Start of Data to examine

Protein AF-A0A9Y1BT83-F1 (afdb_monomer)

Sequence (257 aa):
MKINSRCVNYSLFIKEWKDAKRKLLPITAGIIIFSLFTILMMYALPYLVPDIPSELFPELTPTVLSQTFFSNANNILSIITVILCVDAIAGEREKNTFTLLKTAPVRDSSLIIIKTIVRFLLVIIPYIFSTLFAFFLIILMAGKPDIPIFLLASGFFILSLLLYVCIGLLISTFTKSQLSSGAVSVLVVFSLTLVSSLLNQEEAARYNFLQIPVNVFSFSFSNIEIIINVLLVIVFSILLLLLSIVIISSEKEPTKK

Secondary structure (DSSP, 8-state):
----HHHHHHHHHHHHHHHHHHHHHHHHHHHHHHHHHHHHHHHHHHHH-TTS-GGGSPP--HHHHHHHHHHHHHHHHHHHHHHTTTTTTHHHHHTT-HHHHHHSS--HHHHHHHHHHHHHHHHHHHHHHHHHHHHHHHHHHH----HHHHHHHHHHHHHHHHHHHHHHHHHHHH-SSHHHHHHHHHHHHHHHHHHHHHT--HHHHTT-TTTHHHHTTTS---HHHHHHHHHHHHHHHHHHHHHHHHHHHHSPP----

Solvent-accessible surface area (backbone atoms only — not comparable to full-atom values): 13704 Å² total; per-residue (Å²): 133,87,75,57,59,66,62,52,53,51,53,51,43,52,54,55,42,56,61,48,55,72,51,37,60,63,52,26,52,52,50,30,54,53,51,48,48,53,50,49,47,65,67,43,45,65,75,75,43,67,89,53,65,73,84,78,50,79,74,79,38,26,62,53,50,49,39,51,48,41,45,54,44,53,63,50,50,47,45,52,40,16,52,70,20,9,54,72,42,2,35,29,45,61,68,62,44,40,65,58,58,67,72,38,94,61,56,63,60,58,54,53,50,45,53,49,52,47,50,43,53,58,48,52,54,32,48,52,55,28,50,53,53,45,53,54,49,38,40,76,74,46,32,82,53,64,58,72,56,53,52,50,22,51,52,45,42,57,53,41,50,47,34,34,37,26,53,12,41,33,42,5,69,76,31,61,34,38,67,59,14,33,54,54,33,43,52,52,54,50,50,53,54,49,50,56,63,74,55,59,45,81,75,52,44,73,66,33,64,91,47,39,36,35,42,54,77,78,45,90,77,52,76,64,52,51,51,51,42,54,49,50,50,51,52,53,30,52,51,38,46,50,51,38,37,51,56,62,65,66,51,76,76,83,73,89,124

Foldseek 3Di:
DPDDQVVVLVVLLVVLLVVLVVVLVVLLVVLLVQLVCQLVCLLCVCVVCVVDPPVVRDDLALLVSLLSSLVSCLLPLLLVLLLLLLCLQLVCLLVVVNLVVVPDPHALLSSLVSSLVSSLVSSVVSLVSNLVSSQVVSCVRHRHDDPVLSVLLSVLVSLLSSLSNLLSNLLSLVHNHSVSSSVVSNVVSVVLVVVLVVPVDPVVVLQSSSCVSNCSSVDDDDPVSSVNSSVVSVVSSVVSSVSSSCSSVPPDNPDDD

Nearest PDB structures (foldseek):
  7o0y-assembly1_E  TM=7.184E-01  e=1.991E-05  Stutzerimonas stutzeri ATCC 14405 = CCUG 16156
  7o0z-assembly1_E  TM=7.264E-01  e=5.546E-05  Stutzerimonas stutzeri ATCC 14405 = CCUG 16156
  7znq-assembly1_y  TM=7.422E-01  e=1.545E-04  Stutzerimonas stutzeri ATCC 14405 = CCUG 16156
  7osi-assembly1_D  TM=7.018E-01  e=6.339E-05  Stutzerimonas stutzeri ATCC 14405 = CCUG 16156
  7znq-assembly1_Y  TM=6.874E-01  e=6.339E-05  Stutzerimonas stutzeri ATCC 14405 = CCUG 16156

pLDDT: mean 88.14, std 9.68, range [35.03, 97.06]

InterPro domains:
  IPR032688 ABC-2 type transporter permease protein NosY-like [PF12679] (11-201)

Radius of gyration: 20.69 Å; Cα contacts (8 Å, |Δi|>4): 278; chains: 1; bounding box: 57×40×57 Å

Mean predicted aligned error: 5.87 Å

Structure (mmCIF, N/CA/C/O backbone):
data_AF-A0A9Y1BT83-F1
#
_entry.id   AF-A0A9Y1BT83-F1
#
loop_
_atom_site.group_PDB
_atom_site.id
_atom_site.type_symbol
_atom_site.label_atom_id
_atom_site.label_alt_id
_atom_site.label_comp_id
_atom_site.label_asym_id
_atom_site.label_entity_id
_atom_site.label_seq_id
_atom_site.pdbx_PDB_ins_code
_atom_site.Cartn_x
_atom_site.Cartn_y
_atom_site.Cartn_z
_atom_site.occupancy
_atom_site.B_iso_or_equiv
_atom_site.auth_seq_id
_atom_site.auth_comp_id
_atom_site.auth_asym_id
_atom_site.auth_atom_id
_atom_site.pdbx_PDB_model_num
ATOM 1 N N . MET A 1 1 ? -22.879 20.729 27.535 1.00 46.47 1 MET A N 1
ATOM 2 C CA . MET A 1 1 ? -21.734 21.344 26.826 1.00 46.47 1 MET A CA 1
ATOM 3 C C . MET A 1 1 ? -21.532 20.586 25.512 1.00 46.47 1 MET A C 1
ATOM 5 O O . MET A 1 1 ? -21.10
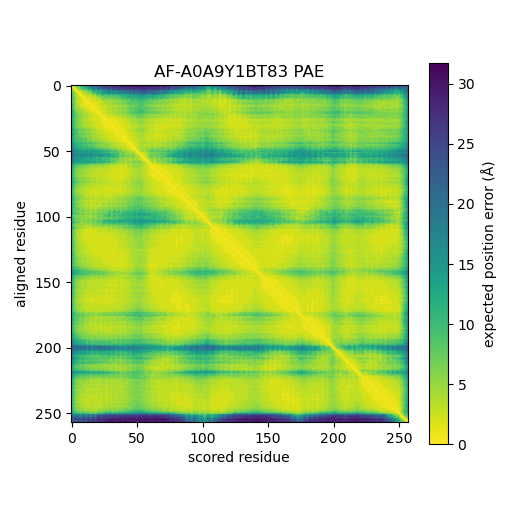8 19.439 25.555 1.00 46.47 1 MET A O 1
ATOM 9 N N . LYS A 1 2 ? -21.956 21.131 24.358 1.00 50.19 2 LYS A N 1
ATOM 10 C CA . LYS A 1 2 ? -21.775 20.462 23.051 1.00 50.19 2 LYS A CA 1
ATOM 11 C C . LYS A 1 2 ? -20.297 20.556 22.669 1.00 50.19 2 LYS A C 1
ATOM 13 O O . LYS A 1 2 ? -19.849 21.602 22.214 1.00 50.19 2 LYS A O 1
ATOM 18 N N . ILE A 1 3 ? -19.538 19.488 22.899 1.00 61.47 3 ILE A N 1
ATOM 19 C CA . ILE A 1 3 ? -18.161 19.390 22.411 1.00 61.47 3 ILE A CA 1
ATOM 20 C C . ILE A 1 3 ? -18.224 19.424 20.876 1.00 61.47 3 ILE A C 1
ATOM 22 O O . ILE A 1 3 ? -18.974 18.663 20.265 1.00 61.47 3 ILE A O 1
ATOM 26 N N . ASN A 1 4 ? -17.491 20.346 20.252 1.00 72.44 4 ASN A N 1
ATOM 27 C CA . ASN A 1 4 ? -17.460 20.495 18.798 1.00 72.44 4 ASN A CA 1
ATOM 28 C C . ASN A 1 4 ? -16.856 19.229 18.167 1.00 72.44 4 ASN A C 1
ATOM 30 O O . ASN A 1 4 ? -15.683 18.930 18.394 1.00 72.44 4 ASN A O 1
ATOM 34 N N . SER A 1 5 ? -17.630 18.498 17.359 1.00 68.44 5 SER A N 1
ATOM 35 C CA . SER A 1 5 ? -17.195 17.235 16.743 1.00 68.44 5 SER A CA 1
ATOM 36 C C . SER A 1 5 ? -15.952 17.386 15.859 1.00 68.44 5 SER A C 1
ATOM 38 O O . SER A 1 5 ? -15.176 16.441 15.731 1.00 68.44 5 SER A O 1
ATOM 40 N N . ARG A 1 6 ? -15.697 18.582 15.304 1.00 70.12 6 ARG A N 1
ATOM 41 C CA . ARG A 1 6 ? -14.456 18.858 14.561 1.00 70.12 6 ARG A CA 1
ATOM 42 C C . ARG A 1 6 ? -13.224 18.824 15.465 1.00 70.12 6 ARG A C 1
ATOM 44 O O . ARG A 1 6 ? -12.204 18.270 15.069 1.00 70.12 6 ARG A O 1
ATOM 51 N N . CYS A 1 7 ? -13.324 19.371 16.677 1.00 72.56 7 CYS A N 1
ATOM 52 C CA . CYS A 1 7 ? -12.208 19.399 17.623 1.00 72.56 7 CYS A CA 1
ATOM 53 C C . CYS A 1 7 ? -11.837 17.989 18.102 1.00 72.56 7 CYS A C 1
ATOM 55 O O . CYS A 1 7 ? -10.656 17.696 18.274 1.00 72.56 7 CYS A O 1
ATOM 57 N N . VAL A 1 8 ? -12.829 17.107 18.265 1.00 78.44 8 VAL A N 1
ATOM 58 C CA . VAL A 1 8 ? -12.609 15.707 18.670 1.00 78.44 8 VAL A CA 1
ATOM 59 C C . VAL A 1 8 ? -11.972 14.889 17.542 1.00 78.44 8 VAL A C 1
ATOM 61 O O . VAL A 1 8 ? -11.029 14.138 17.776 1.00 78.44 8 VAL A O 1
ATOM 64 N N . ASN A 1 9 ? -12.422 15.071 16.297 1.00 83.19 9 ASN A N 1
ATOM 65 C CA . ASN A 1 9 ? -11.818 14.396 15.144 1.00 83.19 9 ASN A CA 1
ATOM 66 C C . ASN A 1 9 ? -10.356 14.821 14.933 1.00 83.19 9 ASN A C 1
ATOM 68 O O . ASN A 1 9 ? -9.499 13.989 14.635 1.00 83.19 9 ASN A O 1
ATOM 72 N N . TYR A 1 10 ? -10.054 16.106 15.127 1.00 82.31 10 TYR A N 1
ATOM 73 C CA . TYR A 1 10 ? -8.692 16.620 15.009 1.00 82.31 10 TYR A CA 1
ATOM 74 C C . TYR A 1 10 ? -7.758 16.064 16.095 1.00 82.31 10 TYR A C 1
ATOM 76 O O . TYR A 1 10 ? -6.638 15.650 15.791 1.00 82.31 10 TYR A O 1
ATOM 84 N N . SER A 1 11 ? -8.212 15.991 17.350 1.00 85.88 11 SER A N 1
ATOM 85 C CA . SER A 1 11 ? -7.399 15.426 18.434 1.00 85.88 11 SER A CA 1
ATOM 86 C C . SER A 1 11 ? -7.145 13.925 18.251 1.00 85.88 11 SER A C 1
ATOM 88 O O . SER A 1 11 ? -6.028 13.467 18.504 1.00 85.88 11 SER A O 1
ATOM 90 N N . LEU A 1 12 ? -8.132 13.175 17.741 1.00 87.25 12 LEU A N 1
ATOM 91 C CA . LEU A 1 12 ? -7.962 11.765 17.381 1.00 87.25 12 LEU A CA 1
ATOM 92 C C . LEU A 1 12 ? -6.923 11.593 16.265 1.00 87.25 12 LEU A C 1
ATOM 94 O O . LEU A 1 12 ? -6.026 10.762 16.394 1.00 87.25 12 LEU A O 1
ATOM 98 N N . PHE A 1 13 ? -6.997 12.411 15.211 1.00 90.31 13 PHE A N 1
ATOM 99 C CA . PHE A 1 13 ? -6.012 12.390 14.129 1.00 90.31 13 PHE A CA 1
ATOM 100 C C . PHE A 1 13 ? -4.593 12.666 14.642 1.00 90.31 13 PHE A C 1
ATOM 102 O O . PHE A 1 13 ? -3.671 11.925 14.311 1.00 90.31 13 PHE A O 1
ATOM 109 N N . ILE A 1 14 ? -4.407 13.684 15.492 1.00 89.56 14 ILE A N 1
ATOM 110 C CA . ILE A 1 14 ? -3.088 13.999 16.066 1.00 89.56 14 ILE A CA 1
ATOM 111 C C . ILE A 1 14 ? -2.547 12.830 16.890 1.00 89.56 14 ILE A C 1
ATOM 113 O O . ILE A 1 14 ? -1.357 12.521 16.795 1.00 89.56 14 ILE A O 1
ATOM 117 N N . LYS A 1 15 ? -3.397 12.190 17.703 1.00 90.25 15 LYS A N 1
ATOM 118 C CA . LYS A 1 15 ? -3.008 11.026 18.508 1.00 90.25 15 LYS A CA 1
ATOM 119 C C . LYS A 1 15 ? -2.485 9.905 17.605 1.00 90.25 15 LYS A C 1
ATOM 121 O O . LYS A 1 15 ? -1.343 9.483 17.768 1.00 90.25 15 LYS A O 1
ATOM 126 N N . GLU A 1 16 ? -3.288 9.491 16.628 1.00 90.44 16 GLU A N 1
ATOM 127 C CA . GLU A 1 16 ? -2.940 8.422 15.681 1.00 90.44 16 GLU A CA 1
ATOM 128 C C . GLU A 1 16 ? -1.677 8.770 14.876 1.00 90.44 16 GLU A C 1
ATOM 130 O O . GLU A 1 16 ? -0.780 7.942 14.720 1.00 90.44 16 GLU A O 1
ATOM 135 N N . TRP A 1 17 ? -1.551 10.021 14.422 1.00 92.38 17 TRP A N 1
ATOM 136 C CA . TRP A 1 17 ? -0.374 10.486 13.690 1.00 92.38 17 TRP A CA 1
ATOM 137 C C . TRP A 1 17 ? 0.897 10.472 14.542 1.00 92.38 17 TRP A C 1
ATOM 139 O O . TRP A 1 17 ? 1.967 10.112 14.055 1.00 92.38 17 TRP A O 1
ATOM 149 N N . LYS A 1 18 ? 0.808 10.840 15.824 1.00 91.19 18 LYS A N 1
ATOM 150 C CA . LYS A 1 18 ? 1.955 10.818 16.742 1.00 91.19 18 LYS A CA 1
ATOM 151 C C . LYS A 1 18 ? 2.479 9.397 16.944 1.00 91.19 18 LYS A C 1
ATOM 153 O O . LYS A 1 18 ? 3.696 9.200 16.969 1.00 91.19 18 LYS A O 1
ATOM 158 N N . ASP A 1 19 ? 1.577 8.426 17.042 1.00 86.69 19 ASP A N 1
ATOM 159 C CA . ASP A 1 19 ? 1.935 7.013 17.162 1.00 86.69 19 ASP A CA 1
ATOM 160 C C . ASP A 1 19 ? 2.509 6.467 15.845 1.00 86.69 19 ASP A C 1
ATOM 162 O O . ASP A 1 19 ? 3.539 5.788 15.853 1.00 86.69 19 ASP A O 1
ATOM 166 N N . ALA A 1 20 ? 1.920 6.838 14.704 1.00 88.94 20 ALA A N 1
ATOM 167 C CA . ALA A 1 20 ? 2.407 6.469 13.375 1.00 88.94 20 ALA A CA 1
ATOM 168 C C . ALA A 1 20 ? 3.800 7.056 13.073 1.00 88.94 20 ALA A C 1
ATOM 170 O O . ALA A 1 20 ? 4.695 6.345 12.611 1.00 88.94 20 ALA A O 1
ATOM 171 N N . LYS A 1 21 ? 4.035 8.331 13.410 1.00 90.25 21 LYS A N 1
ATOM 172 C CA . LYS A 1 21 ? 5.298 9.045 13.153 1.00 90.25 21 LYS A CA 1
ATOM 173 C C . LYS A 1 21 ? 6.509 8.367 13.798 1.00 90.25 21 LYS A C 1
ATOM 175 O O . LYS A 1 21 ? 7.593 8.398 13.224 1.00 90.25 21 LYS A O 1
ATOM 180 N N . ARG A 1 22 ? 6.341 7.730 14.963 1.00 88.62 22 ARG A N 1
ATOM 181 C CA . ARG A 1 22 ? 7.423 6.978 15.632 1.00 88.62 22 ARG A CA 1
ATOM 182 C C . ARG A 1 22 ? 7.884 5.768 14.820 1.00 88.62 22 ARG A C 1
ATOM 184 O O . ARG A 1 22 ? 9.057 5.420 14.865 1.00 88.62 22 ARG A O 1
ATOM 191 N N . LYS A 1 23 ? 6.967 5.149 14.073 1.00 88.44 23 LYS A N 1
ATOM 192 C CA . LYS A 1 23 ? 7.240 3.991 13.212 1.00 88.44 23 LYS A CA 1
ATOM 193 C C . LYS A 1 23 ? 7.750 4.411 11.826 1.00 88.44 23 LYS A C 1
ATOM 195 O O . LYS A 1 23 ? 8.402 3.621 11.155 1.00 88.44 23 LYS A O 1
ATOM 200 N N . LEU A 1 24 ? 7.494 5.653 11.409 1.00 90.00 24 LEU A N 1
ATOM 201 C CA . LEU A 1 24 ? 7.775 6.143 10.058 1.00 90.00 24 LEU A CA 1
ATOM 202 C C . LEU A 1 24 ? 9.253 6.020 9.654 1.00 90.00 24 LEU A C 1
ATOM 204 O O . LEU A 1 24 ? 9.538 5.534 8.564 1.00 90.00 24 LEU A O 1
ATOM 208 N N . LEU A 1 25 ? 10.187 6.439 10.515 1.00 89.38 25 LEU A N 1
ATOM 209 C CA . LEU A 1 25 ? 11.619 6.434 10.195 1.00 89.38 25 LEU A CA 1
ATOM 210 C C . LEU A 1 25 ? 12.177 5.019 9.939 1.00 89.38 25 LEU A C 1
ATOM 212 O O . LEU A 1 25 ? 12.733 4.814 8.860 1.00 89.38 25 LEU A O 1
ATOM 216 N N . PRO A 1 26 ? 12.018 4.031 10.848 1.00 92.38 26 PRO A N 1
ATOM 217 C CA . PRO A 1 26 ? 12.531 2.684 10.596 1.00 92.38 26 PRO A CA 1
ATOM 218 C C . PRO A 1 26 ? 11.843 2.005 9.404 1.00 92.38 26 PRO A C 1
ATOM 220 O O . PRO A 1 26 ? 12.514 1.323 8.635 1.00 92.38 26 PRO A O 1
ATOM 223 N N . ILE A 1 27 ? 10.539 2.236 9.196 1.00 92.25 27 ILE A N 1
ATOM 224 C CA . ILE A 1 27 ? 9.816 1.714 8.023 1.00 92.25 27 ILE A CA 1
ATOM 225 C C . ILE A 1 27 ? 10.386 2.306 6.730 1.00 92.25 27 ILE A C 1
ATOM 227 O O . ILE A 1 27 ? 10.652 1.572 5.783 1.00 92.25 27 ILE A O 1
ATOM 231 N N . THR A 1 28 ? 10.605 3.623 6.698 1.00 91.81 28 THR A N 1
ATOM 232 C CA . THR A 1 28 ? 11.164 4.315 5.528 1.00 91.81 28 THR A CA 1
ATOM 233 C C . THR A 1 28 ? 12.560 3.805 5.208 1.00 91.81 28 THR A C 1
ATOM 235 O O . THR A 1 28 ? 12.825 3.443 4.066 1.00 91.81 28 THR A O 1
ATOM 238 N N . ALA A 1 29 ? 13.431 3.703 6.215 1.00 92.31 29 ALA A N 1
ATOM 239 C CA . ALA A 1 29 ? 14.773 3.164 6.037 1.00 92.31 29 ALA A CA 1
ATOM 240 C C . ALA A 1 29 ? 14.738 1.724 5.499 1.00 92.31 29 ALA A C 1
ATOM 242 O O . ALA A 1 29 ? 15.418 1.426 4.522 1.00 92.31 29 ALA A O 1
ATOM 243 N N . GLY A 1 30 ? 13.902 0.855 6.079 1.00 92.19 30 GLY A N 1
ATOM 244 C CA . GLY A 1 30 ? 13.769 -0.534 5.640 1.00 92.19 30 GLY A CA 1
ATOM 245 C C . GLY A 1 30 ? 13.274 -0.666 4.198 1.00 92.19 30 GLY A C 1
ATOM 246 O O . GLY A 1 30 ? 13.854 -1.420 3.422 1.00 92.19 30 GLY A O 1
ATOM 247 N N . ILE A 1 31 ? 12.249 0.102 3.815 1.00 92.44 31 ILE A N 1
ATOM 248 C CA . ILE A 1 31 ? 11.693 0.082 2.454 1.00 92.44 31 ILE A CA 1
ATOM 249 C C . ILE A 1 31 ? 12.707 0.600 1.427 1.00 92.44 31 ILE A C 1
ATOM 251 O O . ILE A 1 31 ? 12.844 -0.005 0.362 1.00 92.44 31 ILE A O 1
ATOM 255 N N . ILE A 1 32 ? 13.428 1.682 1.742 1.00 92.25 32 ILE A N 1
ATOM 256 C CA . ILE A 1 32 ? 14.480 2.208 0.864 1.00 92.25 32 ILE A CA 1
ATOM 257 C C . ILE A 1 32 ? 15.572 1.154 0.703 1.00 92.25 32 ILE A C 1
ATOM 259 O O . ILE A 1 32 ? 15.847 0.757 -0.421 1.00 92.25 32 ILE A O 1
ATOM 263 N N . ILE A 1 33 ? 16.143 0.649 1.803 1.00 93.06 33 ILE A N 1
ATOM 264 C CA . ILE A 1 33 ? 17.215 -0.358 1.763 1.00 93.06 33 ILE A CA 1
ATOM 265 C C . ILE A 1 33 ? 16.791 -1.560 0.924 1.00 93.06 33 ILE A C 1
ATOM 267 O O . ILE A 1 33 ? 17.534 -1.974 0.039 1.00 93.06 33 ILE A O 1
ATOM 271 N N . PHE A 1 34 ? 15.587 -2.080 1.163 1.00 92.56 34 PHE A N 1
ATOM 272 C CA . PHE A 1 34 ? 15.055 -3.200 0.403 1.00 92.56 34 PHE A CA 1
ATOM 273 C C . PHE A 1 34 ? 14.962 -2.878 -1.097 1.00 92.56 34 PHE A C 1
ATOM 275 O O . PHE A 1 34 ? 15.412 -3.655 -1.935 1.00 92.56 34 PHE A O 1
ATOM 282 N N . SER A 1 35 ? 14.445 -1.701 -1.445 1.00 88.94 35 SER A N 1
ATOM 283 C CA . SER A 1 35 ? 14.279 -1.296 -2.843 1.00 88.94 35 SER A CA 1
ATOM 284 C C . SER A 1 35 ? 15.617 -1.104 -3.556 1.00 88.94 35 SER A C 1
ATOM 286 O O . SER A 1 35 ? 15.798 -1.614 -4.661 1.00 88.94 35 SER A O 1
ATOM 288 N N . LEU A 1 36 ? 16.589 -0.446 -2.918 1.00 90.81 36 LEU A N 1
ATOM 289 C CA . LEU A 1 36 ? 17.933 -0.301 -3.486 1.00 90.81 36 LEU A CA 1
ATOM 290 C C . LEU A 1 36 ? 18.611 -1.660 -3.631 1.00 90.81 36 LEU A C 1
ATOM 292 O O . LEU A 1 36 ? 19.207 -1.935 -4.668 1.00 90.81 36 LEU A O 1
ATOM 296 N N . PHE A 1 37 ? 18.468 -2.531 -2.630 1.00 92.19 37 PHE A N 1
ATOM 297 C CA . PHE A 1 37 ? 19.010 -3.882 -2.673 1.00 92.19 37 PHE A CA 1
ATOM 298 C C . PHE A 1 37 ? 18.476 -4.675 -3.869 1.00 92.19 37 PHE A C 1
ATOM 300 O O . PHE A 1 37 ? 19.265 -5.326 -4.543 1.00 92.19 37 PHE A O 1
ATOM 307 N N . THR A 1 38 ? 17.182 -4.583 -4.194 1.00 90.31 38 THR A N 1
ATOM 308 C CA . THR A 1 38 ? 16.625 -5.300 -5.359 1.00 90.31 38 THR A CA 1
ATOM 309 C C . THR A 1 38 ? 17.238 -4.854 -6.687 1.00 90.31 38 THR A C 1
ATOM 311 O O . THR A 1 38 ? 17.598 -5.697 -7.506 1.00 90.31 38 THR A O 1
ATOM 314 N N . ILE A 1 39 ? 17.419 -3.545 -6.886 1.00 91.44 39 ILE A N 1
ATOM 315 C CA . ILE A 1 39 ? 18.004 -2.990 -8.116 1.00 91.44 39 ILE A CA 1
ATOM 316 C C . ILE A 1 39 ? 19.494 -3.339 -8.199 1.00 91.44 39 ILE A C 1
ATOM 318 O O . ILE A 1 39 ? 19.972 -3.789 -9.240 1.00 91.44 39 ILE A O 1
ATOM 322 N N . LEU A 1 40 ? 20.221 -3.176 -7.090 1.00 91.38 40 LEU A N 1
ATOM 323 C CA . LEU A 1 40 ? 21.644 -3.501 -7.009 1.00 91.38 40 LEU A CA 1
ATOM 324 C C . LEU A 1 40 ? 21.896 -4.990 -7.227 1.00 91.38 40 LEU A C 1
ATOM 326 O O . LEU A 1 40 ? 22.813 -5.335 -7.960 1.00 91.38 40 LEU A O 1
ATOM 330 N N . MET A 1 41 ? 21.077 -5.862 -6.635 1.00 89.69 41 MET A N 1
ATOM 331 C CA . MET A 1 41 ? 21.196 -7.306 -6.819 1.00 89.69 41 MET A CA 1
ATOM 332 C C . MET A 1 41 ? 20.959 -7.691 -8.280 1.00 89.69 41 MET A C 1
ATOM 334 O O . MET A 1 41 ? 21.737 -8.460 -8.831 1.00 89.69 41 MET A O 1
ATOM 338 N N . MET A 1 42 ? 19.943 -7.113 -8.928 1.00 88.94 42 MET A N 1
ATOM 339 C CA . MET A 1 42 ? 19.656 -7.366 -10.343 1.00 88.94 42 MET A CA 1
ATOM 340 C C . MET A 1 42 ? 20.827 -6.971 -11.251 1.00 88.94 42 MET A C 1
ATOM 342 O O . MET A 1 42 ? 21.190 -7.705 -12.164 1.00 88.94 42 MET A O 1
ATOM 346 N N . TYR A 1 43 ? 21.445 -5.824 -10.974 1.00 86.69 43 TYR A N 1
ATOM 347 C CA . TYR A 1 43 ? 22.609 -5.350 -11.715 1.00 86.69 43 TYR A CA 1
ATOM 348 C C . TYR A 1 43 ? 23.884 -6.143 -11.416 1.00 86.69 43 TYR A C 1
ATOM 350 O O . TYR A 1 43 ? 24.684 -6.389 -12.312 1.00 86.69 43 TYR A O 1
ATOM 358 N N . ALA A 1 44 ? 24.087 -6.545 -10.161 1.00 88.12 44 ALA A N 1
ATOM 359 C CA . ALA A 1 44 ? 25.276 -7.267 -9.726 1.00 88.12 44 ALA A CA 1
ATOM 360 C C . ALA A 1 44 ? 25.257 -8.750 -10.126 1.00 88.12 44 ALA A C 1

End of Data to examine

▸ **Instructions to follow**
Look above for the line with "ATOM 61 O O" and the line with "ATOM 84 N N". Retype those two lines and every line between them exactly, adding nothing.

▸ **Answer area**
ATOM 61 O O . VAL A 1 8 ? -11.029 14.138 17.776 1.00 78.44 8 VAL A O 1
ATOM 64 N N . ASN A 1 9 ? -12.422 15.071 16.297 1.00 83.19 9 ASN A N 1
ATOM 65 C CA . ASN A 1 9 ? -11.818 14.396 15.144 1.00 83.19 9 ASN A CA 1
ATOM 66 C C . ASN A 1 9 ? -10.356 14.821 14.933 1.00 83.19 9 ASN A C 1
ATOM 68 O O . ASN A 1 9 ? -9.499 13.989 14.635 1.00 83.19 9 ASN A O 1
ATOM 72 N N . TYR A 1 10 ? -10.054 16.106 15.127 1.00 82.31 10 TYR A N 1
ATOM 73 C CA . TYR A 1 10 ? -8.692 16.620 15.009 1.00 82.31 10 TYR A CA 1
ATOM 74 C C . TYR A 1 10 ? -7.758 16.064 16.095 1.00 82.31 10 TYR A C 1
ATOM 76 O O . TYR A 1 10 ? -6.638 15.650 15.791 1.00 82.31 10 TYR A O 1
ATOM 84 N N . SER A 1 11 ? -8.212 15.991 17.350 1.00 85.88 11 SER A N 1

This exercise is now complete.